As per The Business Standard report, the Dhaka Stock Exchange lists 58 textile and spinning companies, of which 45 have published their third-quarter unaudited results. These results show, profits of 29 companies grew while seven companies saw a drop and and nine incurred losses.
The biggest gainers were: Tamijuddin Textile, Envoy Textile, Simtex, Shasha Denim, Square Textile, Monno Fabrics and Maksons Spinning. Anlima Yarn, Evince Textile and Stylecraft incurred losses, while they had recorded profits previous year. Profits of Aman Cotton, Alhaj Textile, Delta Spinners, ML Dyeing and Rahim Textile decreased in Q3 of fiscal 2021-22. The Export Promotion Bureau says, Bangladesh’s RMG exports increased 45 per cent to $11.52 billion in the third quarter through March, compared to $7.94 billion in the corresponding period of the last fiscal year. To keep pace with the growth in apparel exports, yarn makers revealed plans to invest about $2.5 billion in expanding production capacity by next year.

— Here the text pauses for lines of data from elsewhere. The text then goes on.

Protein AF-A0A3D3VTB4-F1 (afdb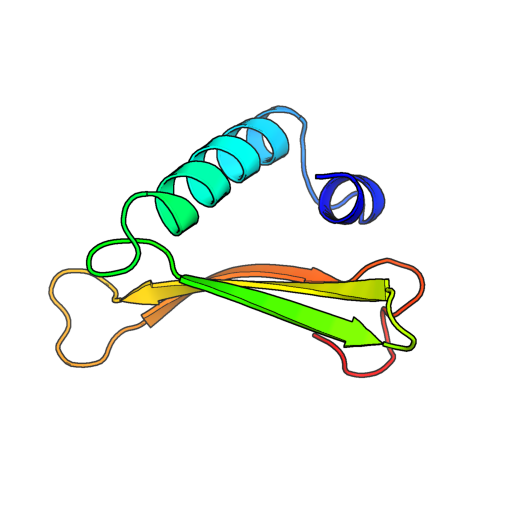_monomer_lite)

Foldseek 3Di:
DVQQVQQVPDDPVRVVVVVVQVVCCVVPVPAHWDKDFDDDPNHTQWIWIKDADPPDPDHMDTPDTTGGPVCPPVPPD

Sequence (77 aa):
MHLAERTGAFSEPELTVLGEVLEDCLLKPEEGYLFEEITEDGKMAGFLIWGRTPMTRKGYDIYWIAVDPAFQGKGFG

Radius of gyration: 13.17 Å; chains: 1; bounding box: 34×28×31 Å

pLDDT: mean 91.84, std 7.05, range [60.53, 97.31]

Structure (mmCIF, N/CA/C/O backbone):
data_AF-A0A3D3VTB4-F1
#
_entry.id   AF-A0A3D3VTB4-F1
#
loop_
_atom_site.group_PDB
_atom_site.id
_atom_site.type_symbol
_atom_site.label_atom_id
_atom_site.label_alt_id
_atom_site.label_comp_id
_atom_site.label_asym_id
_atom_site.label_entity_id
_atom_site.label_seq_id
_atom_site.pdbx_PDB_ins_code
_atom_site.Cartn_x
_atom_site.Cartn_y
_atom_site.Cartn_z
_atom_site.occupancy
_atom_site.B_iso_or_equiv
_atom_site.auth_seq_id
_atom_site.auth_comp_id
_atom_site.auth_asym_id
_atom_site.auth_atom_id
_atom_site.pdbx_PDB_model_num
ATOM 1 N N . MET A 1 1 ? -4.213 7.697 -0.473 1.00 60.53 1 MET A N 1
ATOM 2 C CA . MET A 1 1 ? -3.128 7.823 0.529 1.00 60.53 1 MET A CA 1
ATOM 3 C C . MET A 1 1 ? -3.601 7.740 1.975 1.00 60.53 1 MET A C 1
ATOM 5 O O . MET A 1 1 ? -2.921 7.097 2.760 1.00 60.53 1 MET A O 1
ATOM 9 N N . HIS A 1 2 ? -4.774 8.285 2.327 1.00 80.00 2 HIS A N 1
ATOM 10 C CA . HIS A 1 2 ? -5.210 8.354 3.729 1.00 80.00 2 HIS A CA 1
ATOM 11 C C . HIS A 1 2 ? -5.243 7.008 4.488 1.00 80.00 2 HIS A C 1
ATOM 13 O O . HIS A 1 2 ? -5.027 6.982 5.694 1.00 80.00 2 HIS A O 1
ATOM 19 N N . LEU A 1 3 ? -5.478 5.877 3.805 1.00 92.81 3 LEU A N 1
ATOM 20 C CA . LEU A 1 3 ? -5.442 4.552 4.440 1.00 92.81 3 LEU A CA 1
ATOM 21 C C . LEU A 1 3 ? -4.040 4.188 4.950 1.00 92.81 3 LEU A C 1
ATOM 23 O O . LEU A 1 3 ? -3.904 3.826 6.115 1.00 92.81 3 LEU A O 1
ATOM 27 N N . ALA A 1 4 ? -3.010 4.301 4.101 1.00 94.75 4 ALA A N 1
ATOM 28 C CA . ALA A 1 4 ? -1.635 3.923 4.439 1.00 94.75 4 ALA A CA 1
ATOM 29 C C . ALA A 1 4 ? -1.086 4.780 5.588 1.00 94.75 4 ALA A C 1
ATOM 31 O O . ALA A 1 4 ? -0.565 4.241 6.560 1.00 94.75 4 ALA A O 1
ATOM 32 N N . GLU A 1 5 ? -1.316 6.093 5.539 1.00 94.94 5 GLU A N 1
ATOM 33 C CA . GLU A 1 5 ? -1.002 7.028 6.630 1.00 94.94 5 GLU A CA 1
ATOM 34 C C . GLU A 1 5 ? -1.626 6.589 7.957 1.00 94.94 5 GLU A C 1
ATOM 36 O O . GLU A 1 5 ? -0.953 6.512 8.984 1.00 94.94 5 GLU A O 1
ATOM 41 N N . ARG A 1 6 ? -2.921 6.251 7.936 1.00 95.94 6 ARG A N 1
ATOM 42 C CA . ARG A 1 6 ? -3.668 5.867 9.139 1.00 95.94 6 ARG A CA 1
ATOM 43 C C . ARG A 1 6 ? -3.167 4.581 9.777 1.00 95.94 6 ARG A C 1
ATOM 45 O O . ARG A 1 6 ? -3.400 4.395 10.968 1.00 95.94 6 ARG A O 1
ATOM 52 N N . THR A 1 7 ? -2.492 3.709 9.028 1.00 95.38 7 THR A N 1
ATOM 53 C CA . THR A 1 7 ? -1.872 2.513 9.615 1.00 95.38 7 THR A CA 1
ATOM 54 C C . THR A 1 7 ? -0.743 2.855 10.588 1.00 95.38 7 THR A C 1
ATOM 56 O O . THR A 1 7 ? -0.450 2.047 11.465 1.00 95.38 7 THR A O 1
ATOM 59 N N . GLY A 1 8 ? -0.101 4.022 10.439 1.00 94.56 8 GLY A N 1
ATOM 60 C CA . GLY A 1 8 ? 1.097 4.397 11.194 1.00 94.56 8 GLY A CA 1
ATOM 61 C C . GLY A 1 8 ? 2.342 3.565 10.860 1.00 94.56 8 GLY A C 1
ATOM 62 O O . GLY A 1 8 ? 3.358 3.715 11.531 1.00 94.56 8 GLY A O 1
ATOM 63 N N . ALA A 1 9 ? 2.274 2.689 9.850 1.00 95.19 9 ALA A N 1
ATOM 64 C CA . ALA A 1 9 ? 3.373 1.807 9.459 1.00 95.19 9 ALA A CA 1
ATOM 65 C C . ALA A 1 9 ? 4.342 2.442 8.448 1.00 95.19 9 ALA A C 1
ATOM 67 O O . ALA A 1 9 ? 5.425 1.907 8.241 1.00 95.19 9 ALA A O 1
ATOM 68 N N . PHE A 1 10 ? 3.953 3.558 7.823 1.00 96.12 10 PHE A N 1
ATOM 69 C CA . PHE A 1 10 ? 4.712 4.221 6.766 1.00 96.12 10 PHE A CA 1
ATOM 70 C C . PHE A 1 10 ? 5.301 5.539 7.270 1.00 96.12 10 PHE A C 1
ATOM 72 O O . PHE A 1 10 ? 4.613 6.342 7.905 1.00 96.12 10 PHE A O 1
ATOM 79 N N . SER A 1 11 ? 6.561 5.783 6.939 1.00 96.56 11 SER A N 1
ATOM 80 C CA . SER A 1 11 ? 7.220 7.082 7.057 1.00 96.56 11 SER A CA 1
ATOM 81 C C . SER A 1 11 ? 6.807 8.029 5.920 1.00 96.56 11 SER A C 1
ATOM 83 O O . SER A 1 11 ? 6.290 7.602 4.889 1.00 96.56 11 SER A O 1
ATOM 85 N N . GLU A 1 12 ? 7.061 9.333 6.075 1.00 95.50 12 GLU A N 1
ATOM 86 C CA . GLU A 1 12 ? 6.761 10.327 5.027 1.00 95.50 12 GLU A CA 1
ATOM 87 C C . GLU A 1 12 ? 7.422 10.012 3.667 1.00 95.50 12 GLU A C 1
ATOM 89 O O . GLU A 1 12 ? 6.736 10.101 2.641 1.00 95.50 12 GLU A O 1
ATOM 94 N N . PRO A 1 13 ? 8.704 9.588 3.599 1.00 96.75 13 PRO A N 1
ATOM 95 C CA . PRO A 1 13 ? 9.299 9.176 2.330 1.00 96.75 13 PRO A CA 1
ATOM 96 C C . PRO A 1 13 ? 8.614 7.947 1.724 1.00 96.75 13 PRO A C 1
ATOM 98 O O . PRO A 1 13 ? 8.399 7.904 0.517 1.00 96.75 13 PRO A O 1
ATOM 101 N N . GLU A 1 14 ? 8.224 6.966 2.540 1.00 95.62 14 GLU A N 1
ATOM 102 C CA . GLU A 1 14 ? 7.532 5.767 2.050 1.00 95.62 14 GLU A CA 1
ATOM 103 C C . GLU A 1 14 ? 6.141 6.093 1.508 1.00 95.62 14 GLU A C 1
ATOM 105 O O . GLU A 1 14 ? 5.739 5.529 0.496 1.00 95.62 14 GLU A O 1
ATOM 110 N N . LEU A 1 15 ? 5.422 7.035 2.121 1.00 95.94 15 LEU A N 1
ATOM 111 C CA . LEU A 1 15 ? 4.144 7.527 1.598 1.00 95.94 15 LEU A CA 1
ATOM 112 C C . LEU A 1 15 ? 4.306 8.255 0.260 1.00 95.94 15 LEU A C 1
ATOM 114 O O . LEU A 1 15 ? 3.444 8.138 -0.610 1.00 95.94 15 LEU A O 1
ATOM 118 N N . THR A 1 16 ? 5.419 8.970 0.086 1.00 95.94 16 THR A N 1
ATOM 119 C CA . THR A 1 16 ? 5.747 9.647 -1.174 1.00 95.94 16 THR A CA 1
ATOM 120 C C . THR A 1 16 ? 5.985 8.618 -2.278 1.00 95.94 16 THR A C 1
ATOM 122 O O . THR A 1 16 ? 5.323 8.665 -3.312 1.00 95.94 16 THR A O 1
ATOM 125 N N . VAL A 1 17 ? 6.842 7.625 -2.015 1.00 95.50 17 VAL A N 1
ATOM 126 C CA . VAL A 1 17 ? 7.123 6.518 -2.947 1.00 95.50 17 VAL A CA 1
ATOM 127 C C . VAL A 1 17 ? 5.865 5.704 -3.243 1.00 95.50 17 VAL A C 1
ATOM 129 O O . VAL A 1 17 ? 5.621 5.338 -4.388 1.00 95.50 17 VAL A O 1
ATOM 132 N N . LEU A 1 18 ? 5.026 5.448 -2.237 1.00 95.12 18 LEU A N 1
ATOM 133 C CA . LEU A 1 18 ? 3.743 4.777 -2.433 1.00 95.12 18 LEU A CA 1
ATOM 134 C C . LEU A 1 18 ? 2.863 5.544 -3.430 1.00 95.12 18 LEU A C 1
ATOM 136 O O . LEU A 1 18 ? 2.218 4.921 -4.267 1.00 95.12 18 LEU A O 1
ATOM 140 N N . GLY A 1 19 ? 2.844 6.877 -3.366 1.00 93.75 19 GLY A N 1
ATOM 141 C CA . GLY A 1 19 ? 2.147 7.714 -4.342 1.00 93.75 19 GLY A CA 1
ATOM 142 C C . GLY A 1 19 ? 2.650 7.511 -5.769 1.00 93.75 19 GLY A C 1
ATOM 143 O O . GLY A 1 19 ? 1.847 7.242 -6.659 1.00 93.75 19 GLY A O 1
ATOM 144 N N . GLU A 1 20 ? 3.966 7.563 -5.966 1.00 93.25 20 GLU A N 1
ATOM 145 C CA . GLU A 1 20 ? 4.605 7.339 -7.273 1.00 93.25 20 GLU A CA 1
ATOM 146 C C . GLU A 1 20 ? 4.297 5.936 -7.823 1.00 93.25 20 GLU A C 1
ATOM 148 O O . GLU A 1 20 ? 3.955 5.776 -8.994 1.00 93.25 20 GLU A O 1
ATOM 153 N N . VAL A 1 21 ? 4.344 4.912 -6.965 1.00 92.50 21 VAL A N 1
ATOM 154 C CA . VAL A 1 21 ? 4.022 3.529 -7.349 1.00 92.50 21 VAL A CA 1
ATOM 155 C C . VAL A 1 21 ? 2.556 3.393 -7.756 1.00 92.50 21 VAL A C 1
ATOM 157 O O . VAL A 1 21 ? 2.258 2.720 -8.740 1.00 92.50 21 VAL A O 1
ATOM 160 N N . LEU A 1 22 ? 1.633 4.040 -7.041 1.00 91.50 22 LEU A N 1
ATOM 161 C CA . LEU A 1 22 ? 0.215 4.037 -7.407 1.00 91.50 22 LEU A CA 1
ATOM 162 C C . LEU A 1 22 ? -0.031 4.717 -8.761 1.00 91.50 22 LEU A C 1
ATOM 164 O O . LEU A 1 22 ? -0.878 4.253 -9.525 1.00 91.50 22 LEU A O 1
ATOM 168 N N . GLU A 1 23 ? 0.708 5.779 -9.082 1.00 91.00 23 GLU A N 1
ATOM 169 C CA . GLU A 1 23 ? 0.662 6.393 -10.413 1.00 91.00 23 GLU A CA 1
ATOM 170 C C . GLU A 1 23 ? 1.169 5.426 -11.491 1.00 91.00 23 GLU A C 1
ATOM 172 O O . GLU A 1 23 ? 0.518 5.257 -12.525 1.00 91.00 23 GLU A O 1
ATOM 177 N N . ASP A 1 24 ? 2.273 4.724 -11.235 1.00 89.25 24 ASP A N 1
ATOM 178 C CA . ASP A 1 24 ? 2.799 3.705 -12.146 1.00 89.25 24 ASP A CA 1
ATOM 179 C C . ASP A 1 24 ? 1.813 2.542 -12.362 1.00 89.25 24 ASP A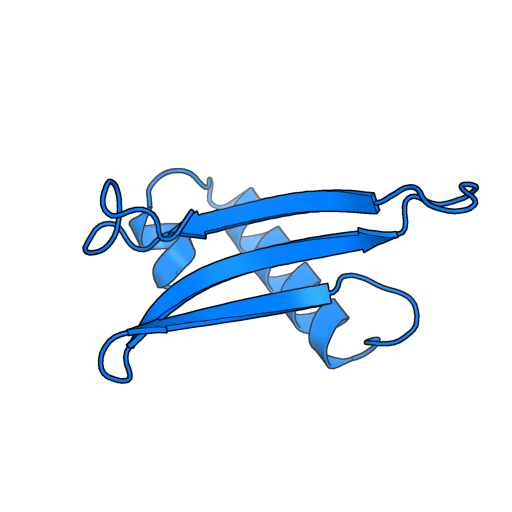 C 1
ATOM 181 O O . ASP A 1 24 ? 1.638 2.110 -13.505 1.00 89.25 24 ASP A O 1
ATOM 185 N N . CYS A 1 25 ? 1.113 2.080 -11.315 1.00 88.62 25 CYS A N 1
ATOM 186 C CA . CYS A 1 25 ? 0.055 1.064 -11.426 1.00 88.62 25 CYS A CA 1
ATOM 187 C C . CYS A 1 25 ? -1.043 1.483 -12.419 1.00 88.62 25 CYS A C 1
ATOM 189 O O . CYS A 1 25 ? -1.541 0.662 -13.189 1.00 88.62 25 CYS A O 1
ATOM 191 N N . LEU A 1 26 ? -1.429 2.764 -12.410 1.00 86.00 26 LEU A N 1
ATOM 192 C CA . LEU A 1 26 ? -2.481 3.301 -13.279 1.00 86.00 26 LEU A CA 1
ATOM 193 C C . LEU A 1 26 ? -2.008 3.493 -14.723 1.00 86.00 26 LEU A C 1
ATOM 195 O O . LEU A 1 26 ? -2.784 3.310 -15.661 1.00 86.00 26 LEU A O 1
ATOM 199 N N . LEU A 1 27 ? -0.748 3.887 -14.905 1.00 86.62 27 LEU A N 1
ATOM 200 C CA . LEU A 1 27 ? -0.197 4.241 -16.212 1.00 86.62 27 LEU A CA 1
ATOM 201 C C . LEU A 1 27 ? 0.383 3.040 -16.971 1.00 86.62 27 LEU A C 1
ATOM 203 O O . LEU A 1 27 ? 0.450 3.082 -18.201 1.00 86.62 27 LEU A O 1
ATOM 207 N N . LYS A 1 28 ? 0.827 1.989 -16.268 1.00 83.25 28 LYS A N 1
ATOM 208 C CA . LYS A 1 28 ? 1.556 0.845 -16.850 1.00 83.25 28 LYS A CA 1
ATOM 209 C C . LYS A 1 28 ? 1.077 -0.512 -16.298 1.00 83.25 28 LYS A C 1
ATOM 211 O O . LYS A 1 28 ? 1.890 -1.281 -15.779 1.00 83.25 28 LYS A O 1
ATOM 216 N N . PRO A 1 29 ? -0.210 -0.866 -16.453 1.00 71.38 29 PRO A N 1
ATOM 217 C CA . PRO A 1 29 ? -0.772 -2.080 -15.854 1.00 71.38 29 PRO A CA 1
ATOM 218 C C . PRO A 1 29 ? -0.175 -3.397 -16.389 1.00 71.38 29 PRO A C 1
ATOM 220 O O . PRO A 1 29 ? -0.285 -4.422 -15.724 1.00 71.38 29 PRO A O 1
ATOM 223 N N . GLU A 1 30 ? 0.458 -3.404 -17.570 1.00 68.81 30 GLU A N 1
ATOM 224 C CA . GLU A 1 30 ? 0.966 -4.637 -18.202 1.00 68.81 30 GLU A CA 1
ATOM 225 C C . GLU A 1 30 ? 2.437 -4.971 -17.887 1.00 68.81 30 GLU A C 1
ATOM 227 O O . GLU A 1 30 ? 2.848 -6.121 -18.045 1.00 68.81 30 GLU A O 1
ATOM 232 N N . GLU A 1 31 ? 3.235 -4.006 -17.417 1.00 66.00 31 GLU A N 1
ATOM 233 C CA . GLU A 1 31 ? 4.686 -4.185 -17.212 1.00 66.00 31 GLU A CA 1
ATOM 234 C C . GLU A 1 31 ? 5.174 -3.860 -15.790 1.00 66.00 31 GLU A C 1
ATOM 236 O O . GLU A 1 31 ? 6.367 -3.979 -15.510 1.00 66.00 31 GLU A O 1
ATOM 241 N N . GLY A 1 32 ? 4.277 -3.458 -14.887 1.00 74.88 32 GLY A N 1
ATOM 242 C CA . GLY A 1 32 ? 4.651 -2.870 -13.602 1.00 74.88 32 GLY A CA 1
ATOM 243 C C . GLY A 1 32 ? 4.053 -3.539 -12.367 1.00 74.88 32 GLY A C 1
ATOM 244 O O . GLY A 1 32 ? 3.886 -4.758 -12.282 1.00 74.88 32 GLY A O 1
ATOM 245 N N . TYR A 1 33 ? 3.778 -2.685 -11.386 1.00 88.44 33 TYR A N 1
ATOM 246 C CA . TYR A 1 33 ? 3.109 -3.019 -10.141 1.00 88.44 33 TYR A CA 1
ATOM 247 C C . TYR A 1 33 ? 1.605 -3.174 -10.377 1.00 88.44 33 TYR A C 1
ATOM 249 O O . TYR A 1 33 ? 0.982 -2.402 -11.103 1.00 88.44 33 TYR A O 1
ATOM 257 N N . LEU A 1 34 ? 1.026 -4.183 -9.744 1.00 91.38 34 LEU A N 1
ATOM 258 C CA . LEU A 1 34 ? -0.400 -4.444 -9.704 1.00 91.38 34 LEU A CA 1
ATOM 259 C C . LEU A 1 34 ? -0.934 -3.950 -8.367 1.00 91.38 34 LEU A C 1
ATOM 261 O O . LEU A 1 34 ? -0.356 -4.236 -7.318 1.00 91.38 34 LEU A O 1
ATOM 265 N N . PHE A 1 35 ? -2.041 -3.219 -8.423 1.00 93.56 35 PHE A N 1
ATOM 266 C CA . PHE A 1 35 ? -2.757 -2.731 -7.256 1.00 93.56 35 PHE A CA 1
ATOM 267 C C . PHE A 1 35 ? -4.110 -3.426 -7.160 1.00 93.56 35 PHE A C 1
ATOM 269 O O . PHE A 1 35 ? -4.890 -3.410 -8.112 1.00 93.56 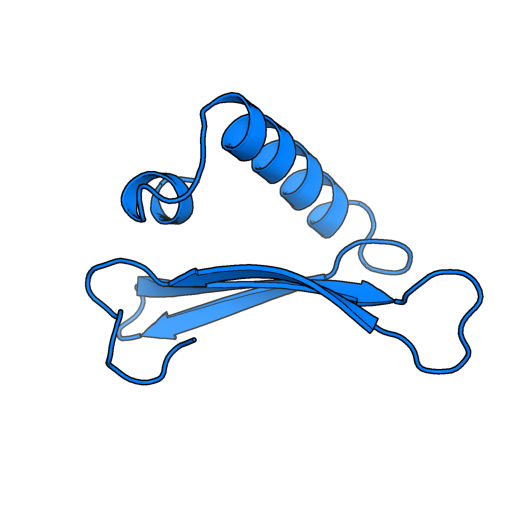35 PHE A O 1
ATOM 276 N N . GLU A 1 36 ? -4.397 -3.995 -5.997 1.00 94.06 36 GLU A N 1
ATOM 277 C CA . GLU A 1 36 ? -5.696 -4.567 -5.668 1.00 94.06 36 GLU A CA 1
ATOM 278 C C . GLU A 1 36 ? -6.218 -3.945 -4.380 1.00 94.06 36 GLU A C 1
ATOM 280 O O . GLU A 1 36 ? -5.472 -3.756 -3.419 1.00 94.06 36 GLU A O 1
ATOM 285 N N . GLU A 1 37 ? -7.510 -3.639 -4.349 1.00 94.56 37 GLU A N 1
ATOM 286 C CA . GLU A 1 37 ? -8.187 -3.135 -3.161 1.00 94.56 37 GLU A CA 1
ATOM 287 C C . GLU A 1 37 ? -9.224 -4.132 -2.658 1.00 94.56 37 GLU A C 1
ATOM 289 O O . GLU A 1 37 ? -9.845 -4.865 -3.428 1.00 94.56 37 GLU A O 1
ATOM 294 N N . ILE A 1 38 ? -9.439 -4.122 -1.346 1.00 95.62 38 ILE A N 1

Primark to introduce sustainable farming methods to 125,000 farmers
One of Europe's biggest fast fashion chains, Primark has decided to introduce sustainable farming methods to an additional 125,000 smallholder cotton farmers in in India, Pakistan and Bangladesh by the end of 2023. As per a Reuters report, the group's sustainable cotton program trains farmers to preserve biodiversity by using fewer chemical pesticides and fertilizers. It also lowers raw material costs besides improving yields and profits for the farmer. Owned by London-listed Associated British Foods (ABFL), Primark aims to increase the number of farmers in the program to over 275,000 by the end of next year.
The brand currently makes 40 per cent clothes from recycled fibers or more sustainably sourced materials. Almost all major brands are being pressurized to adapt sustainable supply chains and address the prevalent waste culture in the industry. Primark hopes to make a difference with its new initiatives.
Foot Locker to promote Adidas’ products in stores
To counter Nike’s shrinking sales Foot Locker aims to promote Adidas’ products in its retail chains. The retailer plans to triple Adidas’ sales of sneakers and other items at its stores. The two companies will target over $2 billion in retail sales by 2025, enabling Adidas to generate up to €100 million ($105.41 million) more in revenues this year. The collaboration will include product allocation and shared marketing spend. It will focus on key Orginals franchises including NMB, Superstar and Stan Smith.
The retail chain also aims to reduce Nike’s product share in its store from the current 70 per cent to 60 per cent in 2022. With more than 2,500 stores across the world, Foot Locker is a leading global athletic footwear and apparel retailer. Since 1975, the company has become an icon in the global street culture, sneaker scene and athletic lifestyle. Its longstanding collaborations with biggest brands enables it to offer the latest products to consumers.